Franco: Ma non puoi toccare la spalla anziché la pancia?
Andrea: Mi piace pancia.
Franco: Lo capisci o no che dai fastidio?
Andrea: Lo capisci che non posso controllarmi?
Franco: Non devi mai smettere di provarci.
Franco: Riesci a dirmi che prove fai?
Andrea: Devo mettere in ordine tante cose e aspetto finché non resisto più e sto male. Prolungo i tempi e miglioro.
Franco: Vuoi chiedermi qualcosa?
Andrea: Andrea chiede aiuto testa confusa male sto.
Franco: Che aiuto vuoi?
Andrea: A guarire mia condizione di autismo.
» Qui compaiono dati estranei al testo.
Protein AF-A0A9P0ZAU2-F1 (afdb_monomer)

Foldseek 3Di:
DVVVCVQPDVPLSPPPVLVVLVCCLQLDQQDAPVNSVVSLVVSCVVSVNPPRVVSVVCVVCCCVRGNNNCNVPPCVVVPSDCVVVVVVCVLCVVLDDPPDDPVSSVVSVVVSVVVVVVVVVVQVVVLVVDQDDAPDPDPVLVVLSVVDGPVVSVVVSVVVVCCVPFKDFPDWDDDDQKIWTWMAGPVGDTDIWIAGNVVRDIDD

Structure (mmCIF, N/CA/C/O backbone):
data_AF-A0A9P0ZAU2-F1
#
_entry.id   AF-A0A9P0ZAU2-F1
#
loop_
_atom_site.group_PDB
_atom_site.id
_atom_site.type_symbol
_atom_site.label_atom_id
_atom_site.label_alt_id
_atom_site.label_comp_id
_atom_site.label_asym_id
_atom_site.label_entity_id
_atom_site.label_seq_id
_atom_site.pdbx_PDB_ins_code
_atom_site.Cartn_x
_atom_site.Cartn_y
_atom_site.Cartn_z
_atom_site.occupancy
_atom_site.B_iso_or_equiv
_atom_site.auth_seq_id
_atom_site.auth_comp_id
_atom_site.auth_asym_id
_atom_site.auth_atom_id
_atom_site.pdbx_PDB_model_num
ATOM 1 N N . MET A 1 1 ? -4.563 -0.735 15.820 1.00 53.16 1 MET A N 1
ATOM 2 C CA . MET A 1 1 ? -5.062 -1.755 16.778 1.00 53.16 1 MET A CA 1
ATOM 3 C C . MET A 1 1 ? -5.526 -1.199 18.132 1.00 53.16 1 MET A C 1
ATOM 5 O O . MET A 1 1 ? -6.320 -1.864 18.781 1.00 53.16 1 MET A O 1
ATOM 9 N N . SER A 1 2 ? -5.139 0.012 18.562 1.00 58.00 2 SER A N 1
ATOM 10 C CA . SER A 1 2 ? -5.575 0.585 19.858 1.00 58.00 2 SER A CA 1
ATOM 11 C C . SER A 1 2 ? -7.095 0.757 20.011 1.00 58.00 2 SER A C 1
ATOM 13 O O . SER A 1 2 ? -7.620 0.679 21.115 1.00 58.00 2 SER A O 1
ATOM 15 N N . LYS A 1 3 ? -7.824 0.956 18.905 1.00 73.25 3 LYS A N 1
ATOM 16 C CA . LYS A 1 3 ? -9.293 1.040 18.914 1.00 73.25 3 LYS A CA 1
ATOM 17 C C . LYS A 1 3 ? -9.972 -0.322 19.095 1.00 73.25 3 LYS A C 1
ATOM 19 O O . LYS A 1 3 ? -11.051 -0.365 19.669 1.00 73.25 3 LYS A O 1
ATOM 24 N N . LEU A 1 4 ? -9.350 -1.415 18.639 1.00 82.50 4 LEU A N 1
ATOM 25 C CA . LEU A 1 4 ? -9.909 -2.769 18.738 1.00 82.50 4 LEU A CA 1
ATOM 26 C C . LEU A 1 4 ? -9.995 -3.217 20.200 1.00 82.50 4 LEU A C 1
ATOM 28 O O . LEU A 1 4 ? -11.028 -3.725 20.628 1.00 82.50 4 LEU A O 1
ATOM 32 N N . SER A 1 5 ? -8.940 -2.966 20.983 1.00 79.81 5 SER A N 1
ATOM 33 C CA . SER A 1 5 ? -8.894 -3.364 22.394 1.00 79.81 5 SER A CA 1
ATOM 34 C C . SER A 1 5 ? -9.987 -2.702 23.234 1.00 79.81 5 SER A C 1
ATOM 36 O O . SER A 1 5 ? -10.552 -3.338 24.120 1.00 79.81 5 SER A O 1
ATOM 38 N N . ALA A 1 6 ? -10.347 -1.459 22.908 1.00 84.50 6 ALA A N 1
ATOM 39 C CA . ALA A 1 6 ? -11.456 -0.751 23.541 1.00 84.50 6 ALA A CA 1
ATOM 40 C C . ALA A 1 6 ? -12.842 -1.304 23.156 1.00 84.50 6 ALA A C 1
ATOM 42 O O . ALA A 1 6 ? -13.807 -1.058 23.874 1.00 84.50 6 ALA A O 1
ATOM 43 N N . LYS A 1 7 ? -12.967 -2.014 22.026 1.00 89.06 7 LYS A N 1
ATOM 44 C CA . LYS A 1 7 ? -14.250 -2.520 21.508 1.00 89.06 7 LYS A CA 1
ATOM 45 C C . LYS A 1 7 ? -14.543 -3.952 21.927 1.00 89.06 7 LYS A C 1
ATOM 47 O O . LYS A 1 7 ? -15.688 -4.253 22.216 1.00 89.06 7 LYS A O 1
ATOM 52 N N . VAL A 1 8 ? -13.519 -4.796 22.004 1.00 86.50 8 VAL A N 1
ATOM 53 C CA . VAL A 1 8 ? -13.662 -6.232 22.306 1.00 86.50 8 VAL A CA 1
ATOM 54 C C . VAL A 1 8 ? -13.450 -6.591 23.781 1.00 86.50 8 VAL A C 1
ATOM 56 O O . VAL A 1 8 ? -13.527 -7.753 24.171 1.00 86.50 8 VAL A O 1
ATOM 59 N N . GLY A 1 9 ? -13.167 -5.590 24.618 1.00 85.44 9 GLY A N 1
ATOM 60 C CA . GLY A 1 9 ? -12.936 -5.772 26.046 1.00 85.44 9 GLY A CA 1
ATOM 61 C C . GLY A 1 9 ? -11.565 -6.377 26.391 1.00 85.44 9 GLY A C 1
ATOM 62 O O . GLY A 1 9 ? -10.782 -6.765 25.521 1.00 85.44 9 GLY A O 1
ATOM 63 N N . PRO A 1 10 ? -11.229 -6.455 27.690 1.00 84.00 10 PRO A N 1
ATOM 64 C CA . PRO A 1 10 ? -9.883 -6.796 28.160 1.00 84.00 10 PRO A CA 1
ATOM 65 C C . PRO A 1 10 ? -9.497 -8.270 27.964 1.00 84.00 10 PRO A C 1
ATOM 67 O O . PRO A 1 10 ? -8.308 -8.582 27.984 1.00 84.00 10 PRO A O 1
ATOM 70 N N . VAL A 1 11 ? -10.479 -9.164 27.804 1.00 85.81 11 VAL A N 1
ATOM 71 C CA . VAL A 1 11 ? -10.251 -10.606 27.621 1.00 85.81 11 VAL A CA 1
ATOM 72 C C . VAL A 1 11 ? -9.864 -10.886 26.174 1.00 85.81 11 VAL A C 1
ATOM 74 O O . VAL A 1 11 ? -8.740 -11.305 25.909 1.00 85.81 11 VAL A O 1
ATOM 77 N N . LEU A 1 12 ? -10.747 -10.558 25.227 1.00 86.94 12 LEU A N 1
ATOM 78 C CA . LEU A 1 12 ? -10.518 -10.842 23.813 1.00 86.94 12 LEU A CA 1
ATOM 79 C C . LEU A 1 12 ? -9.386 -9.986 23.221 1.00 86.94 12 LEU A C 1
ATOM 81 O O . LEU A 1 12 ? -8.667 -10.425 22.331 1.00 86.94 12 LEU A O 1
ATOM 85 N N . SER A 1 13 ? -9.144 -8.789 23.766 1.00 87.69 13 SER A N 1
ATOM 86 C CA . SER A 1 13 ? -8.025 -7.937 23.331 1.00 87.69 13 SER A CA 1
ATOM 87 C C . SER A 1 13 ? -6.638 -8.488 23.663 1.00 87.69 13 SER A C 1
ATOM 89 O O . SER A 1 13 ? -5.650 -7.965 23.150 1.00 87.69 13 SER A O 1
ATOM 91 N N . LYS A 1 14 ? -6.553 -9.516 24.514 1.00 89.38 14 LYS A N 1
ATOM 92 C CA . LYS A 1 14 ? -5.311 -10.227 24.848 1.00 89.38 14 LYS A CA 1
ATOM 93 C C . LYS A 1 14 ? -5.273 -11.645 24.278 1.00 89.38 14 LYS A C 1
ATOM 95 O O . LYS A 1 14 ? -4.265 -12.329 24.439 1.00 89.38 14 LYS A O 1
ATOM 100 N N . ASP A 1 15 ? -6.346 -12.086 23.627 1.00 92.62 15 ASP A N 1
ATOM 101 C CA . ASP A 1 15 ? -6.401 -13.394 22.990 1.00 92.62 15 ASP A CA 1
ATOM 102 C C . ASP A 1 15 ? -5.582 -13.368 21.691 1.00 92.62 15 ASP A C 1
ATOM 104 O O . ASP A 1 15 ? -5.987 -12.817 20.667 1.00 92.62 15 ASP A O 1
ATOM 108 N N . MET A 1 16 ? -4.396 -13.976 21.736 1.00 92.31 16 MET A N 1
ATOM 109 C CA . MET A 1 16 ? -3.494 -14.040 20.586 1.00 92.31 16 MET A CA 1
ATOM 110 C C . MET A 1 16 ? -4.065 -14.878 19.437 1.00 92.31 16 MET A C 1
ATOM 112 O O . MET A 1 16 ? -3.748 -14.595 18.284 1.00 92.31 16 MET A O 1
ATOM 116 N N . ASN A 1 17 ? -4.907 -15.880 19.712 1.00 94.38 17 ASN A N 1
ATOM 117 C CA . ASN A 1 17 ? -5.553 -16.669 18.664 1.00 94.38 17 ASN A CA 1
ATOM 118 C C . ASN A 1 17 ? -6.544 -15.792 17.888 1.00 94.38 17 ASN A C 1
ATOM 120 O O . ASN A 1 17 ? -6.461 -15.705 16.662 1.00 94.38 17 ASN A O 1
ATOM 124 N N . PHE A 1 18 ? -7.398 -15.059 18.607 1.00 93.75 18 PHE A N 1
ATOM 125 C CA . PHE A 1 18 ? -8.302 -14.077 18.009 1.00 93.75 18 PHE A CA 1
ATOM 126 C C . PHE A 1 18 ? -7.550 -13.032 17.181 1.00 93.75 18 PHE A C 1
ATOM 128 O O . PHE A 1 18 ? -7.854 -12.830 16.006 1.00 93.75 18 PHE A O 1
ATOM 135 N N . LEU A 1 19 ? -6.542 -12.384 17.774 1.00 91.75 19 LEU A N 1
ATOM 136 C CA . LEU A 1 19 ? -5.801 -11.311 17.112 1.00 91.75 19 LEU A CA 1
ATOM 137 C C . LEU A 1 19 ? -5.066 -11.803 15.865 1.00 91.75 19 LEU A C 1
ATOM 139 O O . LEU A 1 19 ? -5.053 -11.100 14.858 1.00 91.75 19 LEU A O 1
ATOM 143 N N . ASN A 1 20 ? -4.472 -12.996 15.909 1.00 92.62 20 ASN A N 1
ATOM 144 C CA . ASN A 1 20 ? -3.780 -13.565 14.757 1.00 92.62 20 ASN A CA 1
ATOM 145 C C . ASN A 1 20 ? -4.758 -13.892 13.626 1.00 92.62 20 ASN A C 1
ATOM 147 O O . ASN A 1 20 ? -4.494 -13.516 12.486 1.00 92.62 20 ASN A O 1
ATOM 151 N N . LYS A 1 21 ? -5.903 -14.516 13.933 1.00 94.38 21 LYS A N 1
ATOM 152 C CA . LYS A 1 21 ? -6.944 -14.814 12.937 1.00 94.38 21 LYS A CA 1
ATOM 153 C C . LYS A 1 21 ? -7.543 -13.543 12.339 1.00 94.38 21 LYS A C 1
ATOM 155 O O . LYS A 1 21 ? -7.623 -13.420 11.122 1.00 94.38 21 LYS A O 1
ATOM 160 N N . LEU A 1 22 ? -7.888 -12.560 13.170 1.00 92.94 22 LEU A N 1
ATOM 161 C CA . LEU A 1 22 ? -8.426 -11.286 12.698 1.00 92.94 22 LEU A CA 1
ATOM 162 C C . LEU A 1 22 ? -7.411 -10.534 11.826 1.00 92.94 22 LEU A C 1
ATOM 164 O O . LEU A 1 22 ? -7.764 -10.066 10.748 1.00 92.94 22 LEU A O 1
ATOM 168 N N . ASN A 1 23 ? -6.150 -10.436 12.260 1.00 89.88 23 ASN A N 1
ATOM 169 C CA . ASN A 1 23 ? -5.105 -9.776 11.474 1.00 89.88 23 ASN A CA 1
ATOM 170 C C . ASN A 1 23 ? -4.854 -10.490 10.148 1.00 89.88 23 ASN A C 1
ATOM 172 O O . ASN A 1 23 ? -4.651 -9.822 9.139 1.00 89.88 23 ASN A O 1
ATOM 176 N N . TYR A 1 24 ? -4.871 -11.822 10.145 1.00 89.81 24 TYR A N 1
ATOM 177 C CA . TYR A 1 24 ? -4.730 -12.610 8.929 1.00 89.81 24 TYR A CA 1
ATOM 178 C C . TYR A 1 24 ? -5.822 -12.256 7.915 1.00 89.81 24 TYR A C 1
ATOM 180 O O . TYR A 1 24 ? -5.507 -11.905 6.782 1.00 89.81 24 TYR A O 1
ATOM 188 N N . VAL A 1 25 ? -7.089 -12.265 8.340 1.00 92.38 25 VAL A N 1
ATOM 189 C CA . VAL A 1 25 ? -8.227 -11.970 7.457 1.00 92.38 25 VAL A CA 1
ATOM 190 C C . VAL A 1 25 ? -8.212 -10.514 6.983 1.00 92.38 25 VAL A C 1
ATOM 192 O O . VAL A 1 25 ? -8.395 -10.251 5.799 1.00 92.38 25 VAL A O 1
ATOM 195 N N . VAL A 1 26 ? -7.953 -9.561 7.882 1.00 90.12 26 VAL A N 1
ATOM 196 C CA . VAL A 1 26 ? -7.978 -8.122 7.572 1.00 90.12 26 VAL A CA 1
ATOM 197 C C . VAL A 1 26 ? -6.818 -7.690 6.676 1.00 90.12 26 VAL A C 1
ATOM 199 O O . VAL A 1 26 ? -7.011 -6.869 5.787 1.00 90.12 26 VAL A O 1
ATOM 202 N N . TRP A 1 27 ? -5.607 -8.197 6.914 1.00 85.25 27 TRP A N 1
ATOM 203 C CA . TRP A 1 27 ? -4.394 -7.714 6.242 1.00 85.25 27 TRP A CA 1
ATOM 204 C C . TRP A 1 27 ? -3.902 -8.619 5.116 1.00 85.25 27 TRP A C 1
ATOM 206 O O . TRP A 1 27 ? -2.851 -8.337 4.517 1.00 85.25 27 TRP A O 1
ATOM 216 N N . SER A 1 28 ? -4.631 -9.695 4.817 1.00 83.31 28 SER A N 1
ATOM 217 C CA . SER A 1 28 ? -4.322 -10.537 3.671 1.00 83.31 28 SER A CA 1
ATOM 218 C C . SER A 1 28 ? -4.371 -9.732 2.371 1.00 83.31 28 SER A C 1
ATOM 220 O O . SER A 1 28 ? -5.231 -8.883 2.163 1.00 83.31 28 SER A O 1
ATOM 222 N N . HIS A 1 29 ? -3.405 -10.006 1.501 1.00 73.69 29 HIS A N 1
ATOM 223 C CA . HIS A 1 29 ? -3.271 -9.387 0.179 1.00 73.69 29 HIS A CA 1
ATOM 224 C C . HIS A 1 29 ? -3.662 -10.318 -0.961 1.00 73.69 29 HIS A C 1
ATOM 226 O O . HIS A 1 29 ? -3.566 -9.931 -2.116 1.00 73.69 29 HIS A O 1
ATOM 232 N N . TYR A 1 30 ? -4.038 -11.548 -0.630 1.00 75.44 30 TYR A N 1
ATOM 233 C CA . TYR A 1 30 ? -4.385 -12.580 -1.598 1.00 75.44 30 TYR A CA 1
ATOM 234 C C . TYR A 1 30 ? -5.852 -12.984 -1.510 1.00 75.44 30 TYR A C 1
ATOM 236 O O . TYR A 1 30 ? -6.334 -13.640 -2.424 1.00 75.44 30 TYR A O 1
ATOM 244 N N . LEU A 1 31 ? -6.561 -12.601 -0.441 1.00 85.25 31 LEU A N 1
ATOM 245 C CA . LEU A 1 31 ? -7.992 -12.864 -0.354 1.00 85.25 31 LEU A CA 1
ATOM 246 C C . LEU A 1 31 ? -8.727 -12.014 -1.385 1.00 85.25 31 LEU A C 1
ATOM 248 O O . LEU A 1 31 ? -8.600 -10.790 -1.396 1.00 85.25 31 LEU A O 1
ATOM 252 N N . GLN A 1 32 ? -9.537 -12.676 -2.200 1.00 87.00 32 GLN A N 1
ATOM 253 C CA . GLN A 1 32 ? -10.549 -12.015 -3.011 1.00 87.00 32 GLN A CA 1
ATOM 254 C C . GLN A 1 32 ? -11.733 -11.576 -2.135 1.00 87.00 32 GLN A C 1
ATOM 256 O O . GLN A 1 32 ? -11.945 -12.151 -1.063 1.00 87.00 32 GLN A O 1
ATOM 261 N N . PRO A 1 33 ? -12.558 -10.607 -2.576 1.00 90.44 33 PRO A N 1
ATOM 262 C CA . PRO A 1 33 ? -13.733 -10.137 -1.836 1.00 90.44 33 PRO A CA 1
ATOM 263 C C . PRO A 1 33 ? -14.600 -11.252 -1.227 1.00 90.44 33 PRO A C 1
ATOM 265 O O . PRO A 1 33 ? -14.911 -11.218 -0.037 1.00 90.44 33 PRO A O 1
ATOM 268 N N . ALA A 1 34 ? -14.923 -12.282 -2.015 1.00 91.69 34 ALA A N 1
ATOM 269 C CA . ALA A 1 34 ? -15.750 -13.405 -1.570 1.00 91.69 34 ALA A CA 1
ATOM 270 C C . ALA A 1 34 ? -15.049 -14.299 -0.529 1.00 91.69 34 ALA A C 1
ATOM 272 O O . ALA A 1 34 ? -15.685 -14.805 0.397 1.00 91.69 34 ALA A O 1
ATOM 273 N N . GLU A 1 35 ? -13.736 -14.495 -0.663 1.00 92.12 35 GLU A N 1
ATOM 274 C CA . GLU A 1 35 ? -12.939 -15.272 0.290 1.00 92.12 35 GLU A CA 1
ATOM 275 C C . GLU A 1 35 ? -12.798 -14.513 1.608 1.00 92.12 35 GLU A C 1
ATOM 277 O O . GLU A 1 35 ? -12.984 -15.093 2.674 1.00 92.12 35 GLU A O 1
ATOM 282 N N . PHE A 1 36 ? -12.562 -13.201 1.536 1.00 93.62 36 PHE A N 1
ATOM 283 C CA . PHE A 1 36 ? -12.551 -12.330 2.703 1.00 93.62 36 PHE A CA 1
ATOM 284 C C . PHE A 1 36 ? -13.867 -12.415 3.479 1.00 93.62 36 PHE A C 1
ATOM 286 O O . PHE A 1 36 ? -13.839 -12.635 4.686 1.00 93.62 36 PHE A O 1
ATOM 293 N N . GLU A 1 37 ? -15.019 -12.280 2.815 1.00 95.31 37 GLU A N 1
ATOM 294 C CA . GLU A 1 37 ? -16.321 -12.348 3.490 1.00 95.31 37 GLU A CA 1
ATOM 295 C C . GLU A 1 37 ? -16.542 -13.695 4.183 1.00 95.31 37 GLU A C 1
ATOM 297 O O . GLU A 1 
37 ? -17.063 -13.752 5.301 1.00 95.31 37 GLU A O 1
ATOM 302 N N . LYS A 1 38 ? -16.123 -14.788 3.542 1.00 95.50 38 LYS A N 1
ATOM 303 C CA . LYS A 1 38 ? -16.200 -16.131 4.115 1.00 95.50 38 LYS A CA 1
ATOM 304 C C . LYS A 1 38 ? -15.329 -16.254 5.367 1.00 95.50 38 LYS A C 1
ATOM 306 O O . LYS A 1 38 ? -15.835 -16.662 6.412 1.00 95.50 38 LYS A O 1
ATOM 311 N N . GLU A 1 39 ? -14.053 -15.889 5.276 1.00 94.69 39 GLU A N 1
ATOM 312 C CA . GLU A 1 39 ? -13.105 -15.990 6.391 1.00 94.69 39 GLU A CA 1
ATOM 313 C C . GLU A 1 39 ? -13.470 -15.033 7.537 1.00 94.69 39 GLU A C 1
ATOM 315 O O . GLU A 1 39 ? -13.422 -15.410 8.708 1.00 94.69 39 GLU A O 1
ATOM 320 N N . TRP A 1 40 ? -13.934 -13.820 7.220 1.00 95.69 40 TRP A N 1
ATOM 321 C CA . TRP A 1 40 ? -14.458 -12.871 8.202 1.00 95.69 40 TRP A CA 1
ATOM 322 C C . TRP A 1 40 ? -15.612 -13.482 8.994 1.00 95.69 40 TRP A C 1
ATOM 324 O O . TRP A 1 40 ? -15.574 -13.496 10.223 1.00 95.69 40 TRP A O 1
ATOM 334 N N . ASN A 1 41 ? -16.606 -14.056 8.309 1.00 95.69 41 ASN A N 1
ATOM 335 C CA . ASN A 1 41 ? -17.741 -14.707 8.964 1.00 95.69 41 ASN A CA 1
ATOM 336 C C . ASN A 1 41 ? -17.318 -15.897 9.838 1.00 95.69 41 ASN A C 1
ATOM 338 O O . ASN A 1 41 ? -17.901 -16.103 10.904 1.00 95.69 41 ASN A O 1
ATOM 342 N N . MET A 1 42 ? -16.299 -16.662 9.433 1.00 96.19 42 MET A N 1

Sono stanco di stare così.
Ora, riscrivendo testualmente questa conversazione scritta fra padre e figlio, di nuovo la commozione mi ha fatto salire le lacrime agli occhi come quando le ho lette... Non è una commozione di maniera, superficiale, è una commozione profonda che si lega ai sentimenti di coscienza dell'ineluttabilità di certo destino contro il quale gli esseri umani lottano con fatica, spesso sconfitti, ma indomiti, con sensi di colpa per di più, perché non si riesce a far uscire la persona amata che soffre da quel misterioso malfunzionamento del cervello che la fa soffrire e che induce comportamenti irritanti, a volte sconvenienti e, non riuscendo a sconfiggere quel muro, si diventa necessariamente bruschi con la persona amata prigioniera e, quando dalle sue parole emerge la coscienza della sua condizione, ci si sente colpevoli e quasi carnefici.
Il terzo libro, quello di Massimo Gramellini, il giornalista che abbiamo visto spesso ospite della trasmissione di Fabio Fazio "Che tempo che fa", racconta l'infanzia sofferta di lui bambino figlio unico orfano di madre. Anche qui ci sono corde che toccano il mio vissuto e quindi lo capisco fino in fondo, anche nella differenza dell'esperienza nei fatti... Anch'io sono cresciuta figlia unica e... per certi versi molto sola... Capisco Massimo e immagino il suo dramma. Per il resto non svelo nulla: leggete il libro.